Return the largest prime number less than or equal to n that can be expressed as the sum of one or more consecutive prime numbers starting from 2. If no such number exists, return 0.
Example 1:
Input:n = 20
Output:17
Explanation:
The prime numbers less than or equal to n = 20 which are consecutive prime sums are:
2 = 2
5 = 2 + 3
17 = 2 + 3 + 5 + 7
The largest is 17, so it is the answer.
Example 2:
Input:n = 2
Output:2
Explanation:
The only consecutive prime sum less than or equal to 2 is 2 itself.
Constraints:
1 <= n <= 5 * 105
Solutions
Solution 1: Preprocessing + Binary Search
We can preprocess a list of all prime numbers less than or equal to \(5 \times 10^5\), then calculate the consecutive prime sums starting from 2, and store those sums that are prime numbers in an array \(s\).

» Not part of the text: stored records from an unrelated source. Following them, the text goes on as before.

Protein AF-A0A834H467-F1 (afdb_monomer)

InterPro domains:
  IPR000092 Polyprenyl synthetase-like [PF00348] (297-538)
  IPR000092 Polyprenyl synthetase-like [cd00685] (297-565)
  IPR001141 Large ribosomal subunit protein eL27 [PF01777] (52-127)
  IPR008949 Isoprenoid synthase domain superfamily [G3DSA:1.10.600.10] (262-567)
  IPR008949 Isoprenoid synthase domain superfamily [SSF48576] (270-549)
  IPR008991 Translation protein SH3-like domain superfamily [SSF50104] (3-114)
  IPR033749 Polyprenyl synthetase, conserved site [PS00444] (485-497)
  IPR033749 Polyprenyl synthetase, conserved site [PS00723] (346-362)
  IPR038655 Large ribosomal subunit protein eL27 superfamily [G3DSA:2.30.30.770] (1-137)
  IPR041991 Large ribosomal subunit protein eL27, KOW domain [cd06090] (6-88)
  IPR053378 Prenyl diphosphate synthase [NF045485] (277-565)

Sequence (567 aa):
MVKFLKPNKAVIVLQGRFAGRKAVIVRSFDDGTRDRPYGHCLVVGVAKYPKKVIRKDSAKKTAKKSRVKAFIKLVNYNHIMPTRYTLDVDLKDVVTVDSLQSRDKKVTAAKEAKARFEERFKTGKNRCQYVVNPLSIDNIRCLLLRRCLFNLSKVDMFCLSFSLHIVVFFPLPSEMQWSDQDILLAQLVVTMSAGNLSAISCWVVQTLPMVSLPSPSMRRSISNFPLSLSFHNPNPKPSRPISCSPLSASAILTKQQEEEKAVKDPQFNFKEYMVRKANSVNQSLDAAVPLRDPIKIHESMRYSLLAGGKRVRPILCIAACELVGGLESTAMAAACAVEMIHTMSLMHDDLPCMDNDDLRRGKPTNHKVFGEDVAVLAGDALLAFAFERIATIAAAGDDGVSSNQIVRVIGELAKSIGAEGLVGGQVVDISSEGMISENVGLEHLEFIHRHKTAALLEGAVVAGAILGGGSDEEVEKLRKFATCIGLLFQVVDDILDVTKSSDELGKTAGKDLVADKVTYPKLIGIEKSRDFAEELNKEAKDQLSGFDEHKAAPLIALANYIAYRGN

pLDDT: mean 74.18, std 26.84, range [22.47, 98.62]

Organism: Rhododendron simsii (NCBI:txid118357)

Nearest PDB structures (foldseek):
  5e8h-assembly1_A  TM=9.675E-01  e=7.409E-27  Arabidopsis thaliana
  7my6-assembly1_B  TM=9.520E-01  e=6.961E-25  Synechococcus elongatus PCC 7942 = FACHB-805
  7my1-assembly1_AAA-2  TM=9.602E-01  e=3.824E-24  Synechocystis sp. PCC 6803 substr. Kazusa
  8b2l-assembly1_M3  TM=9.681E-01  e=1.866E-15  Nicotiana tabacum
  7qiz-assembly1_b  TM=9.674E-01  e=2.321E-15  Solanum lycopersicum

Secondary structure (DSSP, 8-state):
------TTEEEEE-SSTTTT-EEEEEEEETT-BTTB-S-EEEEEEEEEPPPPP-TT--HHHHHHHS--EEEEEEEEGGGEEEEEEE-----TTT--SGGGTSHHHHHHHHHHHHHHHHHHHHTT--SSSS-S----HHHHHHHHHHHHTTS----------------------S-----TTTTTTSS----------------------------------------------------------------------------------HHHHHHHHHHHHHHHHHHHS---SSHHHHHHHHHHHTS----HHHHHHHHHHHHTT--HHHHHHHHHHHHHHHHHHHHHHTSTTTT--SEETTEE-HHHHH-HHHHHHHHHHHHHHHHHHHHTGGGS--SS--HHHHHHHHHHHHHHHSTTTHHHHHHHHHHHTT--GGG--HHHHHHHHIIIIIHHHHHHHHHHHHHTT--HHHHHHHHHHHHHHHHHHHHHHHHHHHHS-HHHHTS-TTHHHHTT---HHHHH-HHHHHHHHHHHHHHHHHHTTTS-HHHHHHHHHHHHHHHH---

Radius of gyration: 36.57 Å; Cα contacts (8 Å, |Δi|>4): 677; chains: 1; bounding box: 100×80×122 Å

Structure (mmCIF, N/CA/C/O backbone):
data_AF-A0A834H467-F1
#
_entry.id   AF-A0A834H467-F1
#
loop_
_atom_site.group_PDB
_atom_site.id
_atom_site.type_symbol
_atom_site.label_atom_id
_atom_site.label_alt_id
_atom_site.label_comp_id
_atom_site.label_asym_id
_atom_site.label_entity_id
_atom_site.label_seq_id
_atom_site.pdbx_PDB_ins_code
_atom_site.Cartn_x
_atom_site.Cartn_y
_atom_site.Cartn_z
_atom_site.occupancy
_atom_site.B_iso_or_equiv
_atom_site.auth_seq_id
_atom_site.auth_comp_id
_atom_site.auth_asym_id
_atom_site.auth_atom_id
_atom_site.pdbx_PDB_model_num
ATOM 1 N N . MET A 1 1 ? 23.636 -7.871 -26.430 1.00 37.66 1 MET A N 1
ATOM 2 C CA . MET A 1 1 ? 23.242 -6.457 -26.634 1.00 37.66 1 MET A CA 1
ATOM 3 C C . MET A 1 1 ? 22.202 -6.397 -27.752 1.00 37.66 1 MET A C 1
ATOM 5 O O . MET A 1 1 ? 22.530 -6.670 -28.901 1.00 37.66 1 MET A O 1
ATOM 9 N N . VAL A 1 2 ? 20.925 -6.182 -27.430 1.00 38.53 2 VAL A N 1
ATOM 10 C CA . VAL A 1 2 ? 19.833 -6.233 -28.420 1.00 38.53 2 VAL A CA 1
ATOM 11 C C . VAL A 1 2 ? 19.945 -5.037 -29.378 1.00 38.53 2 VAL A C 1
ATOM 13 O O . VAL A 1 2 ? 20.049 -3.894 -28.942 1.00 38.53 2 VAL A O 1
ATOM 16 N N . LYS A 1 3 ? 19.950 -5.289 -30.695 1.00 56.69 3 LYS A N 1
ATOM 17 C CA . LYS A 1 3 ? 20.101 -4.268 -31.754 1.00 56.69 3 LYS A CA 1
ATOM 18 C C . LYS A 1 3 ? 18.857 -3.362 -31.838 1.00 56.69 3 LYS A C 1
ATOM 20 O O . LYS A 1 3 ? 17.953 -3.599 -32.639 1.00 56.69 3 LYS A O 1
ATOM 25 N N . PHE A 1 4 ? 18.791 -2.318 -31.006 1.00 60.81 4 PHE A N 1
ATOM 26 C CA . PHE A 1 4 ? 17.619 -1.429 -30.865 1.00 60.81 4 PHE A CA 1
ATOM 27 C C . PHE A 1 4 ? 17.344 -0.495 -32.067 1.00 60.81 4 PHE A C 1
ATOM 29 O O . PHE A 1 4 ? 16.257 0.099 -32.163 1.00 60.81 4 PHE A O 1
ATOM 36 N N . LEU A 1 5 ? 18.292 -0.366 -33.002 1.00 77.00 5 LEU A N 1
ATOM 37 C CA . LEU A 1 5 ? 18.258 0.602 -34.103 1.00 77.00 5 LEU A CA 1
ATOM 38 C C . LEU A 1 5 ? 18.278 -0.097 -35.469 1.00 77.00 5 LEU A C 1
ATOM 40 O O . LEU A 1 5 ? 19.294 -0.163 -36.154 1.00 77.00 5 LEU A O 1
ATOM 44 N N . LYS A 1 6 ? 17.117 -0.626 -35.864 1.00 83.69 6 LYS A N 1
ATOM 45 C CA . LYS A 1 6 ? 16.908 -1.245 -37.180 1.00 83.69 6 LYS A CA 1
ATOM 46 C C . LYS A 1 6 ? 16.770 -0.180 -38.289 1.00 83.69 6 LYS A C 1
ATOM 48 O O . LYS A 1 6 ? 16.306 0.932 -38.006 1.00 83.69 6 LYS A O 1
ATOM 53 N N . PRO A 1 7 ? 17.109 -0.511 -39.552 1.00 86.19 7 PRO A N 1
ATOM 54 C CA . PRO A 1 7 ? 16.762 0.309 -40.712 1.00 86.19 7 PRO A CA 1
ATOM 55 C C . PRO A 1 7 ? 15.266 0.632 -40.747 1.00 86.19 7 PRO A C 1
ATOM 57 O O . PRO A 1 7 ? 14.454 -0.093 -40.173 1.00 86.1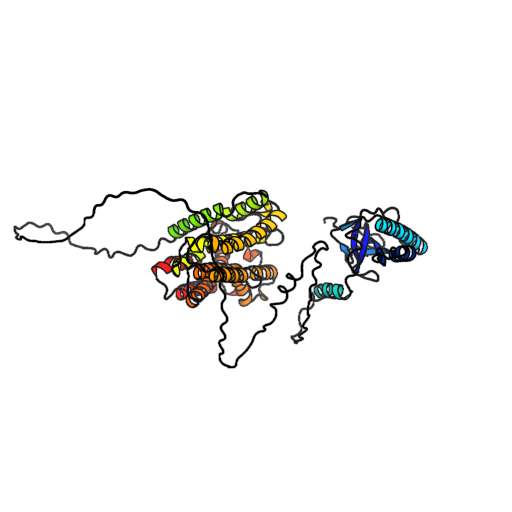9 7 PRO A O 1
ATOM 60 N N . ASN A 1 8 ? 14.906 1.719 -41.421 1.00 87.44 8 ASN A N 1
ATOM 61 C CA . ASN A 1 8 ? 13.544 2.237 -41.550 1.00 87.44 8 ASN A CA 1
ATOM 62 C C . ASN A 1 8 ? 12.936 2.787 -40.247 1.00 87.44 8 ASN A C 1
ATOM 64 O O . ASN A 1 8 ? 11.823 3.302 -40.261 1.00 87.44 8 ASN A O 1
ATOM 68 N N . LYS A 1 9 ? 13.648 2.788 -39.116 1.00 87.88 9 LYS A N 1
ATOM 69 C CA . LYS A 1 9 ? 13.162 3.418 -37.879 1.00 87.88 9 LYS A CA 1
ATOM 70 C C . LYS A 1 9 ? 13.270 4.944 -37.950 1.00 87.88 9 LYS A C 1
ATOM 72 O O . LYS A 1 9 ? 14.294 5.485 -38.377 1.00 87.88 9 LYS A O 1
ATOM 77 N N . ALA A 1 10 ? 12.223 5.647 -37.517 1.00 89.44 10 ALA A N 1
ATOM 78 C CA . ALA A 1 10 ? 12.236 7.100 -37.409 1.00 89.44 10 ALA A CA 1
ATOM 79 C C . ALA A 1 10 ? 12.947 7.537 -36.120 1.00 89.44 10 ALA A C 1
ATOM 81 O O . ALA A 1 10 ? 12.702 7.004 -35.033 1.00 89.44 10 ALA A O 1
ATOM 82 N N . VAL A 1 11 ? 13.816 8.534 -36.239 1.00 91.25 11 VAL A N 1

For each query, we simply need to use binary search in array \(s\) to find the maximum value less than or equal to \(n\).
In terms of time complexity, preprocessing the primes takes \(O(M \log \log M)\) time, and each query takes \(O(\log k)\) time, where \(M\) is the upper limit of preprocessing, and \(k\) is the length of array \(s\). In this problem, \(k \leq 40\).